When asked to describe a satellite time-lapse, it is extremely likely that one would extrapolate some sort of time-series creation that shows gradual change with the use of natural colour images. It is however in this method of displaying satellite imagery, that a great deal of information is lost. To elaborate, individuals viewing such time-series creations cannot interpret quantifiable descriptors that may aid in conveying a message. Take for example the time-lapse provided below.
For what it is, a simple visual attempt at identifying change, the time-lapse above does an effective job at conveying change. Having said this however it does not provide the viewer with quantifiable observations, like the area developed per year, or even the ratio of land to water, as an example. Such statistics would be extremely useful in not only further illustrating a point, but also further encapsulating a viewer in the creation made. With this being said there are methods in which information can be derived from satellite imagery to provide viewers with a greater level of detail.
Within the realm of remote sensing, or the field in which data are collected without having a physical presence, there are a number of methods that allow individuals to interpret quantifiable data from the images one may capture. The most significant method being, a change detection. As a brief summary of what a change detection is, it is a temporal analysis between two, or more, periods of time, where either multi-spectral, or hyper-spectral images, and subsequent band combinations, are used to identify quantifiable areas of change between temporal foci. A change detection is of significant importance as it imparts the viewer with a definitive measure of change, far from the interpreted observation of change found within a regular timelapse. Taking a step back, one could quite easily identify, and even argue that in order to create a more effective timelapse, one could combine aspects of a change detection, creating an enhanced, and ever effective geo-visualization. Such a creation would bridge the gap between the lay, and the academic.

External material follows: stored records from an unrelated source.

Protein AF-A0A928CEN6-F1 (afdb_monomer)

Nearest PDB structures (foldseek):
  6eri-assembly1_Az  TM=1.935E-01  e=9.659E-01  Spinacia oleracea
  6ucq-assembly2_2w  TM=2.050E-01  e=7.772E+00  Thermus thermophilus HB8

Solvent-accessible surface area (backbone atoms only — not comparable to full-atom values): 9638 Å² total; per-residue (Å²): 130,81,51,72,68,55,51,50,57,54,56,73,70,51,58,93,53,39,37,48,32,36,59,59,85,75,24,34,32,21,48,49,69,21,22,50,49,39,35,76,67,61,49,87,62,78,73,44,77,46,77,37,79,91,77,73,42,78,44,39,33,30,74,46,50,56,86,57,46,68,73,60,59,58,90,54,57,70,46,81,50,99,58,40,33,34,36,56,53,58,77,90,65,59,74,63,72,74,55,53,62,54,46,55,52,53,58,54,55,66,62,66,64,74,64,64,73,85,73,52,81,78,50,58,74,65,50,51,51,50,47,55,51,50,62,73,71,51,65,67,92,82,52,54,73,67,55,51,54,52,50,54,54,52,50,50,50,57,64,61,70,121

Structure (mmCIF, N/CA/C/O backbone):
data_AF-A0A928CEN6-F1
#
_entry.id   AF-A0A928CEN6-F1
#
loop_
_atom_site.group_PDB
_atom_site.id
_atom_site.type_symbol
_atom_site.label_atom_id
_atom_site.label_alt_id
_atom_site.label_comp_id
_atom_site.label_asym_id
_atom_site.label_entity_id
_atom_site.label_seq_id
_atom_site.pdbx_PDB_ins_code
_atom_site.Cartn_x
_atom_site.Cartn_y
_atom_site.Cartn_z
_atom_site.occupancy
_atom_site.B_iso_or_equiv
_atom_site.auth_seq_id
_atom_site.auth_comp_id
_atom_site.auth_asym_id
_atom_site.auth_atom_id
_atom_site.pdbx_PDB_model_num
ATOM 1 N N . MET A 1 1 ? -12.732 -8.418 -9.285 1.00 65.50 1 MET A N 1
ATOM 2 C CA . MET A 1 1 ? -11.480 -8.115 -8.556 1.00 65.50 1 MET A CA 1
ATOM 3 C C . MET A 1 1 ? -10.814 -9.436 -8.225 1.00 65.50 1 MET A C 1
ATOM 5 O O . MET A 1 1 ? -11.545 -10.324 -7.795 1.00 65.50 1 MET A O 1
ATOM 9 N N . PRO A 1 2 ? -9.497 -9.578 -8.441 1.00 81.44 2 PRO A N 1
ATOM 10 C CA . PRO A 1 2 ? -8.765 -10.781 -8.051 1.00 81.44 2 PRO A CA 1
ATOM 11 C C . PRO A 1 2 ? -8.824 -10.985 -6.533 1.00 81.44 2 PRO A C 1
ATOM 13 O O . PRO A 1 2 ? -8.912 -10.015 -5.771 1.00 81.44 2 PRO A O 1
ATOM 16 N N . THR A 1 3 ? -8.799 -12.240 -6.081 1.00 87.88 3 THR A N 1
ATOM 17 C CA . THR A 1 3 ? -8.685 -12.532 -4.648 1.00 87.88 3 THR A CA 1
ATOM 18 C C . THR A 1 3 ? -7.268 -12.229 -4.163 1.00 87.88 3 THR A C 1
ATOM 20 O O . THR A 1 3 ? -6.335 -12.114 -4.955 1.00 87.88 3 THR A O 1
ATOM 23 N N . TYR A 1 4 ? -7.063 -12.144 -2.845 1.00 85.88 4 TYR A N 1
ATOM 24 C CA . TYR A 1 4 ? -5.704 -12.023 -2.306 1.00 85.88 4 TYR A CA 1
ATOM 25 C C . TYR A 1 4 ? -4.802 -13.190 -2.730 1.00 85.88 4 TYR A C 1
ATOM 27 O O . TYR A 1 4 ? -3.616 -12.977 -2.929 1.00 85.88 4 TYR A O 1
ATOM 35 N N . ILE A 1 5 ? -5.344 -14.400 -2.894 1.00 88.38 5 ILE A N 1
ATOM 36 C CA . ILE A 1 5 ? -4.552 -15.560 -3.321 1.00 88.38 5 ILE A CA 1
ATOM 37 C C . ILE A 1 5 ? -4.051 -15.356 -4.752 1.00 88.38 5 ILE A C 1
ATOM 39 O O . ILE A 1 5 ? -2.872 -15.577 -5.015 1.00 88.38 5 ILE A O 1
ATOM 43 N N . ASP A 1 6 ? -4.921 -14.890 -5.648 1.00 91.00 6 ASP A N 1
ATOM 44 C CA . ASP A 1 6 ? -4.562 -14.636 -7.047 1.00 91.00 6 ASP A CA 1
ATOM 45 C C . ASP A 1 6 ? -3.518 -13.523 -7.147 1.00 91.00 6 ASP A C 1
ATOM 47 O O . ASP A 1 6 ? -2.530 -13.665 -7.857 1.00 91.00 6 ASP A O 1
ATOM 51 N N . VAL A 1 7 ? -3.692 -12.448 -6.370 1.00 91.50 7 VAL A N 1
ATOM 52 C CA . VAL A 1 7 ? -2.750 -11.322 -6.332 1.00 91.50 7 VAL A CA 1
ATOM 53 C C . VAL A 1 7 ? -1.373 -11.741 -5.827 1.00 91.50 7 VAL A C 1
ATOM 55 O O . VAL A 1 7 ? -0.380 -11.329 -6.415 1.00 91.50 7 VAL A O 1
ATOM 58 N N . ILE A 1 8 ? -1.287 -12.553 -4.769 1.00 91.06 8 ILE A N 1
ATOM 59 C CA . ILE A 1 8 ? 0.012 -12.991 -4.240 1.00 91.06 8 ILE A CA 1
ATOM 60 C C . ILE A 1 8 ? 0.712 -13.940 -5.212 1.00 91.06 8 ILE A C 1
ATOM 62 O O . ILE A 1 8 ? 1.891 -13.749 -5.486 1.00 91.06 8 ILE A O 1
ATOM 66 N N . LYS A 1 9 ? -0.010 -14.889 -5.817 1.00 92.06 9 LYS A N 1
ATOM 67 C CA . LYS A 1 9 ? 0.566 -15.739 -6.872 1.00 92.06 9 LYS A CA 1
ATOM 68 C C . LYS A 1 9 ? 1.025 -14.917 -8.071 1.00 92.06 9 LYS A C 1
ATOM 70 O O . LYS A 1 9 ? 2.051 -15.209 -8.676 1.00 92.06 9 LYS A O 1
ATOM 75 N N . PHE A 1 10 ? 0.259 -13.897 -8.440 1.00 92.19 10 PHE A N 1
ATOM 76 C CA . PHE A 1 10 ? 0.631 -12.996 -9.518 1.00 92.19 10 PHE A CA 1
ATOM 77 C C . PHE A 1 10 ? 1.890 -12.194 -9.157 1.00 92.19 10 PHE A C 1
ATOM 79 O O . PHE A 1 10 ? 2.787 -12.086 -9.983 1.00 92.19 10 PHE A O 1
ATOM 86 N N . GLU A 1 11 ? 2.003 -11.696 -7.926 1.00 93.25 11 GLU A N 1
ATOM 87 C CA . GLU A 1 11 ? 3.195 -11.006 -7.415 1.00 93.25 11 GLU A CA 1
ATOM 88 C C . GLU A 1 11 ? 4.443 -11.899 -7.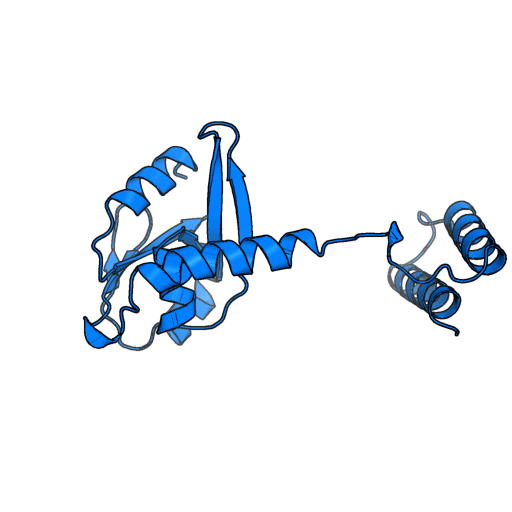410 1.00 93.25 11 GLU A C 1
ATOM 90 O O . GLU A 1 11 ? 5.506 -11.461 -7.831 1.00 93.25 11 GLU A O 1
ATOM 95 N N . GLU A 1 12 ? 4.324 -13.165 -7.005 1.00 91.25 12 GLU A N 1
ATOM 96 C CA . GLU A 1 12 ? 5.446 -14.121 -6.977 1.00 91.25 12 GLU A CA 1
ATOM 97 C C . GLU A 1 12 ? 6.055 -14.386 -8.363 1.00 91.25 12 GLU A C 1
ATOM 99 O O . GLU A 1 12 ? 7.218 -14.765 -8.468 1.00 91.25 12 GLU A O 1
ATOM 104 N N . ASN A 1 13 ? 5.287 -14.159 -9.431 1.00 91.75 13 ASN A N 1
ATOM 105 C CA . ASN A 1 13 ? 5.745 -14.288 -10.814 1.00 91.75 13 ASN A CA 1
ATOM 106 C C . ASN A 1 13 ? 6.246 -12.957 -11.410 1.00 91.75 13 ASN A C 1
ATOM 108 O O . ASN A 1 13 ? 6.406 -12.850 -12.628 1.00 91.75 13 ASN A O 1
ATOM 112 N N . ALA A 1 14 ? 6.410 -11.905 -10.605 1.00 89.94 14 ALA A N 1
ATOM 113 C CA . ALA A 1 14 ? 6.951 -10.638 -11.081 1.00 89.94 14 ALA A CA 1
ATOM 114 C C . ALA A 1 14 ? 8.466 -10.749 -11.344 1.00 89.94 14 ALA A C 1
ATOM 116 O O . ALA A 1 14 ? 9.185 -11.356 -10.547 1.00 89.94 14 ALA A O 1
ATOM 117 N N . PRO A 1 15 ? 8.981 -10.148 -12.433 1.00 90.56 15 PRO A N 1
ATOM 118 C CA . PRO A 1 15 ? 10.419 -10.047 -12.644 1.00 90.56 15 PRO A CA 1
ATOM 119 C C . PRO A 1 15 ? 11.120 -9.287 -11.509 1.00 90.56 15 PRO A C 1
ATOM 121 O O . PRO A 1 15 ? 10.557 -8.383 -10.891 1.00 90.56 15 PRO A O 1
ATOM 124 N N . VAL A 1 16 ? 12.392 -9.609 -11.272 1.00 87.94 16 VAL A N 1
ATOM 125 C CA . VAL A 1 16 ? 13.201 -9.040 -10.176 1.00 87.94 16 VAL A CA 1
ATOM 126 C C . VAL A 1 16 ? 13.340 -7.513 -10.279 1.00 87.94 16 VAL A C 1
ATOM 128 O O . VAL A 1 16 ? 13.387 -6.821 -9.263 1.00 87.94 16 VAL A O 1
ATOM 131 N N . ASN A 1 17 ? 13.359 -6.963 -11.489 1.00 91.38 17 ASN A N 1
ATOM 132 C CA . ASN A 1 17 ? 13.479 -5.529 -11.752 1.00 91.38 17 ASN A CA 1
ATOM 133 C C . ASN A 1 17 ? 12.127 -4.828 -11.938 1.00 91.38 17 ASN A C 1
ATOM 135 O O . ASN A 1 17 ? 12.060 -3.771 -12.557 1.00 91.38 17 ASN A O 1
ATOM 139 N N . THR A 1 18 ? 11.034 -5.428 -11.478 1.00 94.12 18 THR A N 1
ATOM 140 C CA . THR A 1 18 ? 9.691 -4.917 -11.738 1.00 94.12 18 THR A CA 1
ATOM 141 C C . THR A 1 18 ? 8.949 -4.632 -10.443 1.00 94.12 18 THR A C 1
ATOM 143 O O . THR A 1 18 ? 8.920 -5.457 -9.533 1.00 94.12 18 THR A O 1
ATOM 146 N N . ILE A 1 19 ? 8.301 -3.467 -10.390 1.00 94.75 19 ILE A N 1
ATOM 147 C CA . ILE A 1 19 ? 7.291 -3.152 -9.382 1.00 94.75 19 ILE A CA 1
ATOM 148 C C . ILE A 1 19 ? 5.921 -3.382 -9.998 1.00 94.75 19 ILE A C 1
ATOM 150 O O . ILE A 1 19 ? 5.507 -2.675 -10.918 1.00 94.75 19 ILE A O 1
ATOM 154 N N . ARG A 1 20 ? 5.194 -4.345 -9.451 1.00 95.19 20 ARG A N 1
ATOM 155 C CA . ARG A 1 20 ? 3.872 -4.730 -9.917 1.00 95.19 20 ARG A CA 1
ATOM 156 C C . ARG A 1 20 ? 2.782 -4.037 -9.122 1.00 95.19 20 ARG A C 1
ATOM 158 O O . ARG A 1 20 ? 2.711 -4.116 -7.894 1.00 95.19 20 ARG A O 1
ATOM 165 N N . LEU A 1 21 ? 1.904 -3.354 -9.848 1.00 93.94 21 LEU A N 1
ATOM 166 C CA . LEU A 1 21 ? 0.791 -2.600 -9.297 1.00 93.94 21 LEU A CA 1
ATOM 167 C C . LEU A 1 21 ? -0.535 -3.217 -9.711 1.00 93.94 21 LEU A C 1
ATOM 169 O O . LEU A 1 21 ? -0.857 -3.352 -10.890 1.00 93.94 21 LEU A O 1
ATOM 173 N N . VAL A 1 22 ? -1.342 -3.546 -8.708 1.00 94.31 22 VAL A N 1
ATOM 174 C CA . VAL A 1 22 ? -2.647 -4.185 -8.867 1.00 94.31 22 VAL A CA 1
ATOM 175 C C . VAL A 1 22 ? -3.753 -3.186 -8.551 1.00 94.31 22 VAL A C 1
ATOM 177 O O . VAL A 1 22 ? -3.754 -2.549 -7.494 1.00 94.31 22 VAL A O 1
ATOM 180 N N . LYS A 1 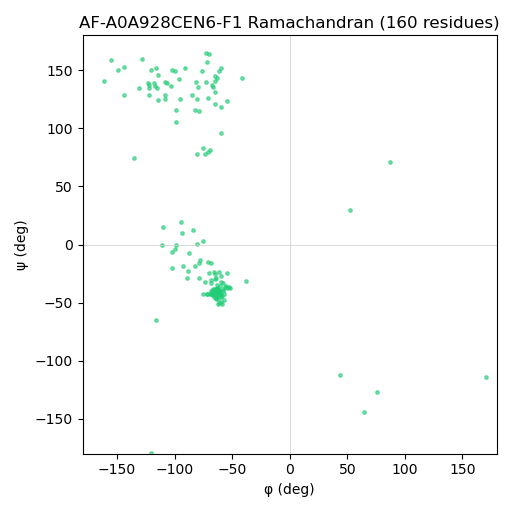23 ? -4.725 -3.057 -9.456 1.00 92.19 23 LYS A N 1
ATOM 181 C CA . LYS A 1 23 ? -5.885 -2.182 -9.285 1.00 92.19 23 LYS A CA 1
ATOM 182 C C . LYS A 1 23 ? -6.832 -2.750 -8.229 1.00 92.19 23 LYS A C 1
ATOM 184 O O . LYS A 1 23 ? -7.305 -3.881 -8.319 1.00 92.19 23 LYS A O 1
ATOM 189 N N . SER A 1 24 ? -7.152 -1.927 -7.238 1.00 88.50 24 SER A N 1
ATOM 190 C CA . SER A 1 24 ? -8.016 -2.248 -6.104 1.00 88.50 24 SER A CA 1
ATOM 191 C C . SER A 1 24 ? -8.990 -1.091 -5.855 1.00 88.50 24 SER A C 1
ATOM 193 O O . SER A 1 24 ? -8.846 -0.330 -4.896 1.00 88.50 24 SER A O 1
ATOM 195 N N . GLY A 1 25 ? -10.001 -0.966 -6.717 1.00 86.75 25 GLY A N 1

But such a thought begs the question; how could this be accomplished? Better yet, how could a timelapse, comprised of hundreds of composite spectral images, that displays a quantifiable characteristic, be created in an timely, and effective manor?
Put simply, programming is the answer to such questions.
By creating a number of programs, an effective timelapse can be created that can be an effective evolution, from what was previously used. In an attempt to elaborate such a plan, such an attempt follows three steps:
- Create a program, a web-driver, that downloads an entire dataset, in this case all Landsat 4 – 5, imagery for a specific row, and path, in the absence of an API, or database. For an effective geo-visualization to be created, a great deal of data are needed.
- Instantiate a program, that opens each file, in this case Landsat image, and pulls three bands to be used to create a composite image that will better show a specific type of geographic change..
- Develop a program, that classifies imagery based on a predefined signature class, a file containing information on predetermined training classifications, that will then find, and append, the total area of a classification to a CSV file.
Put simply, the series of programs that will be created will create the intended geo-visualization, as well as do so in an efficient manor.
Attached are two links to a Dropbox folder, both links are direct connections to both programs needed to, download, and compose the images in focus.
*Note, that in-depth comments have been provided for each stage, within each program. A general idea, as well as flow of each program should be quite easy to interpret.
It should be noted however, in the process of creating such a geo-visualization, a significant error arose. To elaborate, in the process of creating the final program, the GIS software, in this case ArcGIS, through the manipulation of ArcPY, failed on multiple attempts to read a signature file, and create a classification for each image. After much research it was concluded that an internal, however still unresolved issue was the main cause. As such, the final, and most important program could not be created.
The images created, were then edited in Adobe Lightroom, a image manipulation software, to remove any significant errors, and stitched together using Adobe Premiere Pro. Additional peices of information, such as titles, summaries, as well as dates were added within Adobe After Effects. The final geo-visualization can be seen below.
In summary, the Landsat timelapse created is extremely unique, it can safely be argued that there are no other geo-visualization methods like it currently present. In regards to what was attempted to be solved, it however did not accomplish all the tasks set out. From the perspective of the viewer, it is an easier method of data interpretation, however, it still lacks the quantifiable data aspect.
With all of this being said however, it is hoped that in the future, when previously mentioned bugs in software are fixed, another, more successful attempt at this geo-visualization can be made.